Non mi capita spesso di fare centinaia di km per andare a vedere un concerto senza sapere bene cosa mi aspetta. In fondo St. Vincent, si sa, non è mica una tipa prevedibile e avrei forse dovuto studiare almeno un po’ i suoi live precedenti. Ma è novembre, è la settimana più grigia dell’anno cosi decido all’ultimo momento e arrivo all’Alcatraz addirittura prima dell’apertura delle porte, giusto in tempo per prendermi ulteriori gocce di pioggia.

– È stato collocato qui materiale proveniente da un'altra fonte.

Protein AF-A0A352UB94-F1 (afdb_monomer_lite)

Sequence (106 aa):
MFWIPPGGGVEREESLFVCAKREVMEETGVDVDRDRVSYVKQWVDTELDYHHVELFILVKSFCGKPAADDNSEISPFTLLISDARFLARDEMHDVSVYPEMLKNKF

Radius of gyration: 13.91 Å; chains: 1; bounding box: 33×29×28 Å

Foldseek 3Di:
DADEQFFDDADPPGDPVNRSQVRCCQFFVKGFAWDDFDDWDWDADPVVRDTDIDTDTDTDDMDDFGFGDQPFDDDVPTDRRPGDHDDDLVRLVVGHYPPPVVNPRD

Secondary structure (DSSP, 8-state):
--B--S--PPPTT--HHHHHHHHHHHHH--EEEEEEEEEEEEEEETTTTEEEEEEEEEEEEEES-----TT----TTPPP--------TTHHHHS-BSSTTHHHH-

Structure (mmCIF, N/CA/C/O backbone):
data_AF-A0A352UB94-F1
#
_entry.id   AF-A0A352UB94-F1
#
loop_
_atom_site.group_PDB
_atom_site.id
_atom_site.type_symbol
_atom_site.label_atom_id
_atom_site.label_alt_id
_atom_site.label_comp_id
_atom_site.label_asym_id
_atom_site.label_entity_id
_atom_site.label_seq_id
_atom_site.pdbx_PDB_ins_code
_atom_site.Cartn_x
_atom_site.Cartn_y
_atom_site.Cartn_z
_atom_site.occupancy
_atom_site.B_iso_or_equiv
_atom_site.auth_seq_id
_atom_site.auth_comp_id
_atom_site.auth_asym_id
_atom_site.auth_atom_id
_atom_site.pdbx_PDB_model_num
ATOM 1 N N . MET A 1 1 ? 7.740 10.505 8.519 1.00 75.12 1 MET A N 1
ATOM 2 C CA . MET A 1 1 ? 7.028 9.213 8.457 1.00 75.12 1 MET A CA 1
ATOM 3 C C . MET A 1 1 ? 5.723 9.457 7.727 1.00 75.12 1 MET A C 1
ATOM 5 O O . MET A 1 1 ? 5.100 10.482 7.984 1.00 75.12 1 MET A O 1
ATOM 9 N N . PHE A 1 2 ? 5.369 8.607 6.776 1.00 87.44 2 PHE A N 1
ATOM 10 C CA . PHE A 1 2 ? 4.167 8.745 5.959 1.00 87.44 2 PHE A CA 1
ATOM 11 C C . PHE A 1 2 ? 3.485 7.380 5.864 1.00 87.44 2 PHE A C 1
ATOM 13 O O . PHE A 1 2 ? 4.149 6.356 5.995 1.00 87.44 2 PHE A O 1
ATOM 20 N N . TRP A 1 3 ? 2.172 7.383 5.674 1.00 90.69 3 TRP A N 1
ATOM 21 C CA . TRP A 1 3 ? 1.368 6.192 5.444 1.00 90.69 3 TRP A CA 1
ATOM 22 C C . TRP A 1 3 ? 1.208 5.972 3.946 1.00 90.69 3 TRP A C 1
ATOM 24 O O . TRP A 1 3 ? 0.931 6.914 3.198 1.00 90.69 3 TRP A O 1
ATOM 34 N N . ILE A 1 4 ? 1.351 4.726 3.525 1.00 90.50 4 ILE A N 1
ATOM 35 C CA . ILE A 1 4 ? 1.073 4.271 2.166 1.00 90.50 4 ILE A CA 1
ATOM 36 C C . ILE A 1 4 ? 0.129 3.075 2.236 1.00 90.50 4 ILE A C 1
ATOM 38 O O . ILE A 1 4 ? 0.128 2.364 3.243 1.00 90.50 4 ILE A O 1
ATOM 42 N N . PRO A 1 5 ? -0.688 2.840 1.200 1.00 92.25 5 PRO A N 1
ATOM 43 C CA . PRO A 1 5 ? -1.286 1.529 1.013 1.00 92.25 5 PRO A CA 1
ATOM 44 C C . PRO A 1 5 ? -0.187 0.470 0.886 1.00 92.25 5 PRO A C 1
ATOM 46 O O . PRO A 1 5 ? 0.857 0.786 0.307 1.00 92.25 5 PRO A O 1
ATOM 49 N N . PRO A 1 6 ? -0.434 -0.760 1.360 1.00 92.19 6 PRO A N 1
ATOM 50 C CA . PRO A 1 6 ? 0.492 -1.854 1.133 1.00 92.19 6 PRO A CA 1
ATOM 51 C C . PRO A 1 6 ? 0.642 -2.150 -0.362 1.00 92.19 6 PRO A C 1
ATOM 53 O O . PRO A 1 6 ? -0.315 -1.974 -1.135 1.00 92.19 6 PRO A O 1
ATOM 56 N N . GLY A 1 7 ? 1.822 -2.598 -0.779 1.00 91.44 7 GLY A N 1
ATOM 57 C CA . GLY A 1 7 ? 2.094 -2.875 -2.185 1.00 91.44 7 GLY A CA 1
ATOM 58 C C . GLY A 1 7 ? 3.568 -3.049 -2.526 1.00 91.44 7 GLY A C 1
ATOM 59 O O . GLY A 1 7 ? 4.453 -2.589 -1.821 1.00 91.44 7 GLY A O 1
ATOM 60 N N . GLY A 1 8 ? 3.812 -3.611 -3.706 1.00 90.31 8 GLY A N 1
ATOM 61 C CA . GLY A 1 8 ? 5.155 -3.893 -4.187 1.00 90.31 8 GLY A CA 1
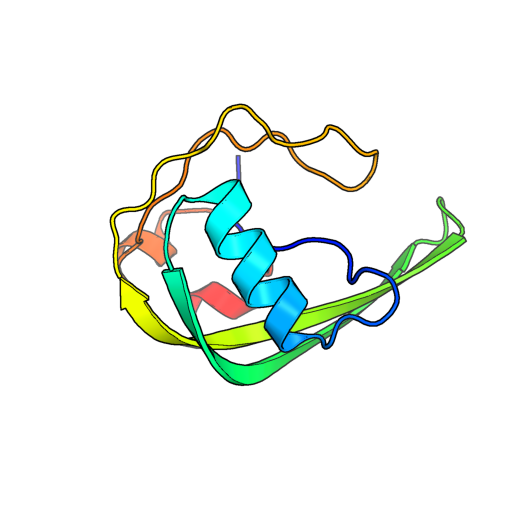ATOM 62 C C . GLY A 1 8 ? 5.180 -4.248 -5.669 1.00 90.31 8 GLY A C 1
ATOM 63 O O . GLY A 1 8 ? 4.292 -3.874 -6.446 1.00 90.31 8 GLY A O 1
ATOM 64 N N . GLY A 1 9 ? 6.256 -4.911 -6.081 1.00 90.81 9 GLY A N 1
ATOM 65 C CA . GLY A 1 9 ? 6.495 -5.271 -7.473 1.00 90.81 9 GLY A CA 1
ATOM 66 C C . GLY A 1 9 ? 5.629 -6.445 -7.924 1.00 90.81 9 GLY A C 1
ATOM 67 O O . GLY A 1 9 ? 5.418 -7.406 -7.194 1.00 90.81 9 GLY A O 1
ATOM 68 N N . VAL A 1 10 ? 5.162 -6.396 -9.171 1.00 91.88 10 VAL A N 1
ATOM 69 C CA . VAL A 1 10 ? 4.481 -7.540 -9.790 1.00 91.88 10 VAL A CA 1
ATOM 70 C C . VAL A 1 10 ? 5.519 -8.598 -10.152 1.00 91.88 10 VAL A C 1
ATOM 72 O O . VAL A 1 10 ? 6.490 -8.297 -10.854 1.00 91.88 10 VAL A O 1
ATOM 75 N N . GLU A 1 11 ? 5.301 -9.837 -9.721 1.00 92.50 11 GLU A N 1
ATOM 76 C CA . GLU A 1 11 ? 6.195 -10.946 -10.046 1.00 92.50 11 GLU A CA 1
ATOM 77 C C . GLU A 1 11 ? 5.909 -11.557 -11.428 1.00 92.50 11 GLU A C 1
ATOM 79 O O . GLU A 1 11 ? 4.894 -11.289 -12.082 1.00 92.50 11 GLU A O 1
ATOM 84 N N . ARG A 1 12 ? 6.825 -12.407 -11.913 1.00 92.50 12 ARG A N 1
ATOM 85 C CA . ARG A 1 12 ? 6.618 -13.128 -13.177 1.00 92.50 12 ARG A CA 1
ATOM 86 C C . ARG A 1 12 ? 5.370 -14.006 -13.089 1.00 92.50 12 ARG A C 1
ATOM 88 O O . ARG A 1 12 ? 5.186 -14.731 -12.126 1.00 92.50 12 ARG A O 1
ATOM 95 N N . GLU A 1 13 ? 4.562 -13.967 -14.151 1.00 92.12 13 GLU A N 1
ATOM 96 C CA . GLU A 1 13 ? 3.318 -14.747 -14.298 1.00 92.12 13 GLU A CA 1
ATOM 97 C C . GLU A 1 13 ? 2.193 -14.362 -13.316 1.00 92.12 13 GLU A C 1
ATOM 99 O O . GLU A 1 13 ? 1.132 -14.989 -13.302 1.00 92.12 13 GLU A O 1
ATOM 104 N N . GLU A 1 14 ? 2.370 -13.280 -12.557 1.00 93.81 14 GLU A N 1
ATOM 105 C CA . GLU A 1 14 ? 1.381 -12.769 -11.618 1.00 93.81 14 GLU A CA 1
ATOM 106 C C . GLU A 1 14 ? 0.489 -11.691 -12.264 1.00 93.81 14 GLU A C 1
ATOM 108 O O . GLU A 1 14 ? 0.942 -10.821 -13.009 1.00 93.81 14 GLU A O 1
ATOM 113 N N . SER A 1 15 ? -0.818 -11.718 -11.978 1.00 94.06 15 SER A N 1
ATOM 114 C CA . SER A 1 15 ? -1.700 -10.597 -12.344 1.00 94.06 15 SER A CA 1
ATOM 115 C C . SER A 1 15 ? -1.597 -9.472 -11.313 1.00 94.06 15 SER A C 1
ATOM 117 O O . SER A 1 15 ? -1.440 -9.751 -10.127 1.00 94.06 15 SER A O 1
ATOM 119 N N . LEU A 1 16 ? -1.849 -8.225 -11.721 1.00 93.62 16 LEU A N 1
ATOM 120 C CA . LEU A 1 16 ? -1.840 -7.045 -10.838 1.00 93.62 16 LEU A CA 1
ATOM 121 C C . LEU A 1 16 ? -2.628 -7.238 -9.538 1.00 93.62 16 LEU A C 1
ATOM 123 O O . LEU A 1 16 ? -2.230 -6.785 -8.471 1.00 93.62 16 LEU A O 1
ATOM 127 N N . PHE A 1 17 ? -3.762 -7.928 -9.620 1.00 95.38 17 PHE A N 1
ATOM 128 C CA . PHE A 1 17 ? -4.587 -8.137 -8.449 1.00 95.38 17 PHE A CA 1
ATOM 129 C C . PHE A 1 17 ? -4.187 -9.348 -7.595 1.00 95.38 17 PHE A C 1
ATOM 131 O O . PHE A 1 17 ? -4.737 -9.515 -6.511 1.00 95.38 17 PHE A O 1
ATOM 138 N N . VAL A 1 18 ? -3.368 -10.270 -8.112 1.00 95.50 18 VAL A N 1
ATOM 139 C CA . VAL A 1 18 ? -2.747 -11.309 -7.270 1.00 95.50 18 VAL A CA 1
ATOM 140 C C . VAL A 1 18 ? -1.604 -10.656 -6.494 1.00 95.50 18 VAL A C 1
ATOM 142 O O . VAL A 1 18 ? -1.614 -10.774 -5.275 1.00 95.50 18 VAL A O 1
ATOM 145 N N . CYS A 1 19 ? -0.791 -9.829 -7.164 1.00 94.50 19 CYS A N 1
ATOM 146 C CA . CYS A 1 19 ? 0.257 -9.014 -6.542 1.00 94.50 19 CYS A CA 1
ATOM 147 C C . CYS A 1 19 ? -0.302 -8.192 -5.378 1.00 94.50 19 CYS A C 1
ATOM 149 O O . CYS A 1 19 ? 0.100 -8.387 -4.241 1.00 94.50 19 CYS A O 1
ATOM 151 N N . ALA A 1 20 ? -1.341 -7.382 -5.612 1.00 94.75 20 ALA A N 1
ATOM 152 C CA . ALA A 1 20 ? -1.942 -6.584 -4.542 1.00 94.75 20 ALA A CA 1
ATOM 153 C C . ALA A 1 20 ? -2.435 -7.424 -3.343 1.00 94.75 20 ALA A C 1
ATOM 155 O O . ALA A 1 20 ? -2.343 -6.978 -2.207 1.00 94.75 20 ALA A O 1
ATOM 156 N N . LYS A 1 21 ? -2.965 -8.635 -3.573 1.00 95.38 21 LYS A N 1
ATOM 157 C CA . LYS A 1 21 ? -3.419 -9.522 -2.488 1.00 95.38 21 LYS A CA 1
ATOM 158 C C . LYS A 1 21 ? -2.234 -10.104 -1.709 1.00 95.38 21 LYS A C 1
ATOM 160 O O . LYS A 1 21 ? -2.316 -10.186 -0.487 1.00 95.38 21 LYS A O 1
ATOM 165 N N . ARG A 1 22 ? -1.171 -10.511 -2.410 1.00 94.81 22 ARG A N 1
ATOM 166 C CA . ARG A 1 22 ? 0.069 -11.028 -1.820 1.00 94.81 22 ARG A CA 1
ATOM 167 C C . ARG A 1 22 ? 0.735 -9.963 -0.949 1.00 94.81 22 ARG A C 1
ATOM 169 O O . ARG A 1 22 ? 0.929 -10.212 0.231 1.00 94.81 22 ARG A O 1
ATOM 176 N N . GLU A 1 23 ? 0.953 -8.771 -1.494 1.00 93.62 23 GLU A N 1
ATOM 177 C CA . GLU A 1 23 ? 1.604 -7.656 -0.790 1.00 93.62 23 GLU A CA 1
ATOM 178 C C . GLU A 1 23 ? 0.825 -7.241 0.469 1.00 93.62 23 GLU A C 1
ATOM 180 O O . GLU A 1 23 ? 1.400 -7.090 1.540 1.00 93.62 23 GLU A O 1
ATOM 185 N N . VAL A 1 24 ? -0.513 -7.141 0.398 1.00 94.31 24 VAL A N 1
ATOM 186 C CA . VAL A 1 24 ? -1.327 -6.842 1.595 1.00 94.31 24 VAL A CA 1
ATOM 187 C C . VAL A 1 24 ? -1.145 -7.918 2.671 1.00 94.31 24 VAL A C 1
ATOM 189 O O . VAL A 1 24 ? -1.046 -7.587 3.855 1.00 94.31 24 VAL A O 1
ATOM 192 N N . MET A 1 25 ? -1.102 -9.194 2.280 1.00 93.81 25 MET A N 1
ATOM 193 C CA . MET A 1 25 ? -0.888 -10.293 3.219 1.00 93.81 25 MET A CA 1
ATOM 194 C C . MET A 1 25 ? 0.517 -10.242 3.831 1.00 93.81 25 MET A C 1
ATOM 196 O O . MET A 1 25 ? 0.637 -10.369 5.045 1.00 93.81 25 MET A O 1
ATOM 200 N N 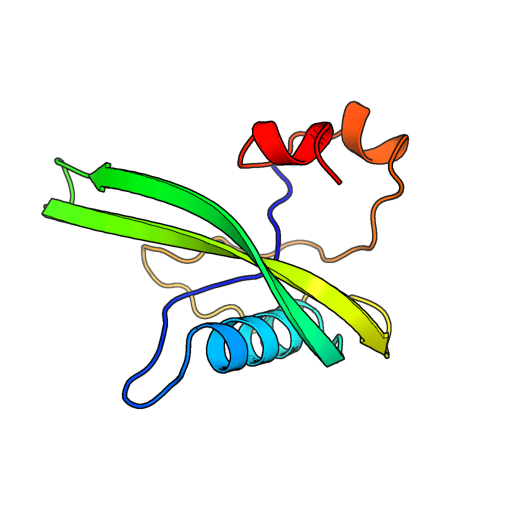. GLU A 1 26 ? 1.554 -10.040 3.021 1.00 91.38 26 GLU A N 1
ATOM 201 C CA . GLU A 1 26 ? 2.956 -10.002 3.461 1.00 91.38 26 GLU A CA 1
ATOM 202 C C . GLU A 1 26 ? 3.229 -8.823 4.399 1.00 91.38 26 GLU A C 1
ATOM 204 O O . GLU A 1 26 ? 3.827 -8.996 5.456 1.00 91.38 26 GLU A O 1
ATOM 209 N N . GLU A 1 27 ? 2.733 -7.634 4.064 1.00 91.44 27 GLU A N 1
ATOM 210 C CA . GLU A 1 27 ? 3.053 -6.414 4.807 1.00 91.44 27 GLU A CA 1
ATOM 211 C C . GLU A 1 27 ? 2.165 -6.190 6.039 1.00 91.44 27 GLU A C 1
ATOM 213 O O . GLU A 1 27 ? 2.540 -5.451 6.953 1.00 91.44 27 GLU A O 1
ATOM 218 N N . THR A 1 28 ? 0.963 -6.781 6.065 1.00 93.06 28 THR A N 1
ATOM 219 C CA . THR A 1 28 ? -0.040 -6.477 7.104 1.00 93.06 28 THR A CA 1
ATOM 220 C C . THR A 1 28 ? -0.691 -7.697 7.755 1.00 93.06 28 THR A C 1
ATOM 222 O O . THR A 1 28 ? -1.381 -7.546 8.766 1.00 93.06 28 THR A O 1
ATOM 225 N N . GLY A 1 29 ? -0.549 -8.894 7.180 1.00 94.06 29 GLY A N 1
ATOM 226 C CA . GLY A 1 29 ? -1.248 -10.106 7.621 1.00 94.06 29 GLY A CA 1
ATOM 227 C C . GLY A 1 29 ? -2.758 -10.119 7.340 1.00 94.06 29 GLY A C 1
ATOM 228 O O . GLY A 1 29 ? -3.478 -10.973 7.866 1.00 94.06 29 GLY A O 1
ATOM 229 N N . VAL A 1 30 ? -3.274 -9.167 6.555 1.00 95.81 30 VAL A N 1
ATOM 230 C CA . VAL A 1 30 ? -4.700 -9.073 6.209 1.00 95.81 30 VAL A CA 1
ATOM 231 C C . VAL A 1 30 ? -4.967 -9.802 4.895 1.00 95.81 30 VAL A C 1
ATOM 233 O O . VAL A 1 30 ? -4.306 -9.560 3.890 1.00 95.81 30 VAL A O 1
ATOM 236 N N . ASP A 1 31 ? -5.991 -10.656 4.871 1.00 96.62 31 ASP A N 1
ATOM 237 C CA . ASP A 1 31 ? -6.487 -11.225 3.618 1.00 96.62 31 ASP A CA 1
ATOM 238 C C . ASP A 1 31 ? -7.532 -10.297 2.998 1.00 96.62 31 ASP A C 1
ATOM 240 O O . ASP A 1 31 ? -8.428 -9.805 3.689 1.00 96.62 31 ASP A O 1
ATOM 244 N N . VAL A 1 32 ? -7.448 -10.076 1.690 1.00 96.31 32 VAL A N 1
ATOM 245 C CA . VAL A 1 32 ? -8.351 -9.177 0.961 1.00 96.31 32 VAL A CA 1
ATOM 246 C C . VAL A 1 32 ? -8.966 -9.846 -0.256 1.00 96.31 32 VAL A C 1
ATOM 248 O O . VAL A 1 32 ? -8.365 -10.727 -0.886 1.00 96.31 32 VAL A O 1
ATOM 251 N N . ASP A 1 33 ? -10.163 -9.381 -0.613 1.00 94.38 33 ASP A N 1
ATOM 252 C CA . ASP A 1 33 ? -10.761 -9.641 -1.916 1.00 94.38 33 ASP A CA 1
ATOM 253 C C . ASP A 1 33 ? -10.748 -8.380 -2.784 1.00 94.38 33 ASP A C 1
ATOM 255 O O . ASP A 1 33 ? -11.204 -7.289 -2.414 1.00 94.38 33 ASP A O 1
ATOM 259 N N . ARG A 1 34 ? -10.177 -8.558 -3.967 1.00 86.31 34 ARG A N 1
ATOM 260 C CA . ARG A 1 34 ? -9.903 -7.519 -4.956 1.00 86.31 34 ARG A CA 1
ATOM 261 C C . ARG A 1 34 ? -11.184 -7.034 -5.624 1.00 86.31 34 ARG A C 1
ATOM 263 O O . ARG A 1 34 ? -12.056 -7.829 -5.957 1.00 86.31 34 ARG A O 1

Ad aprire ci sono i Coves, gruppo indie inglese. Dopo un paio di canzoni molto distorte ma poco entusiasmanti mi sembra di capire che la bionda cantante stia cercando di imitare un po’ troppo Florence Welch, senza avere né lo stile né soprattutto la voce. Per fortuna finiscono presto e restiamo tutti in attesa a fissare una struttura bianca a forma di scala, in cima alla quale c’è un microfono. Per qualche secondo penso che St. Vincent si esibirà tutta la sera cantando da quel microfono sopraelevato, in una sorta di folle mania di grandezza, per la gioia di noi spettatori bassi.
In perfetto orario finalmente arriva. E’ lei, Annie Clark, arty e folle, con una minigonna a vita alta, una camicetta barocca e i capelli bianchi da pazza, esattamente come me l’aspettavo. Il concerto inizia alla grande con Rattlesnake, primo brano di una lunga serie tratta dall’ultimo disco St. Vincent.
Lo show, perché è di questo che si tratta, appare fin dall’inizio coinvolgente e ricco di groove. Le successive Digital Witness e Cruel creano una tripletta d’apertura micidiale e perfetta che fa scatenare il pubblico tra percussioni e ottoni. Annie poi interpreta una convincente Marrow che ci riporta alle atmosfere del suo secondo album Actor, e riappare per un momento la fanciulla più stravagante dei primi tempi.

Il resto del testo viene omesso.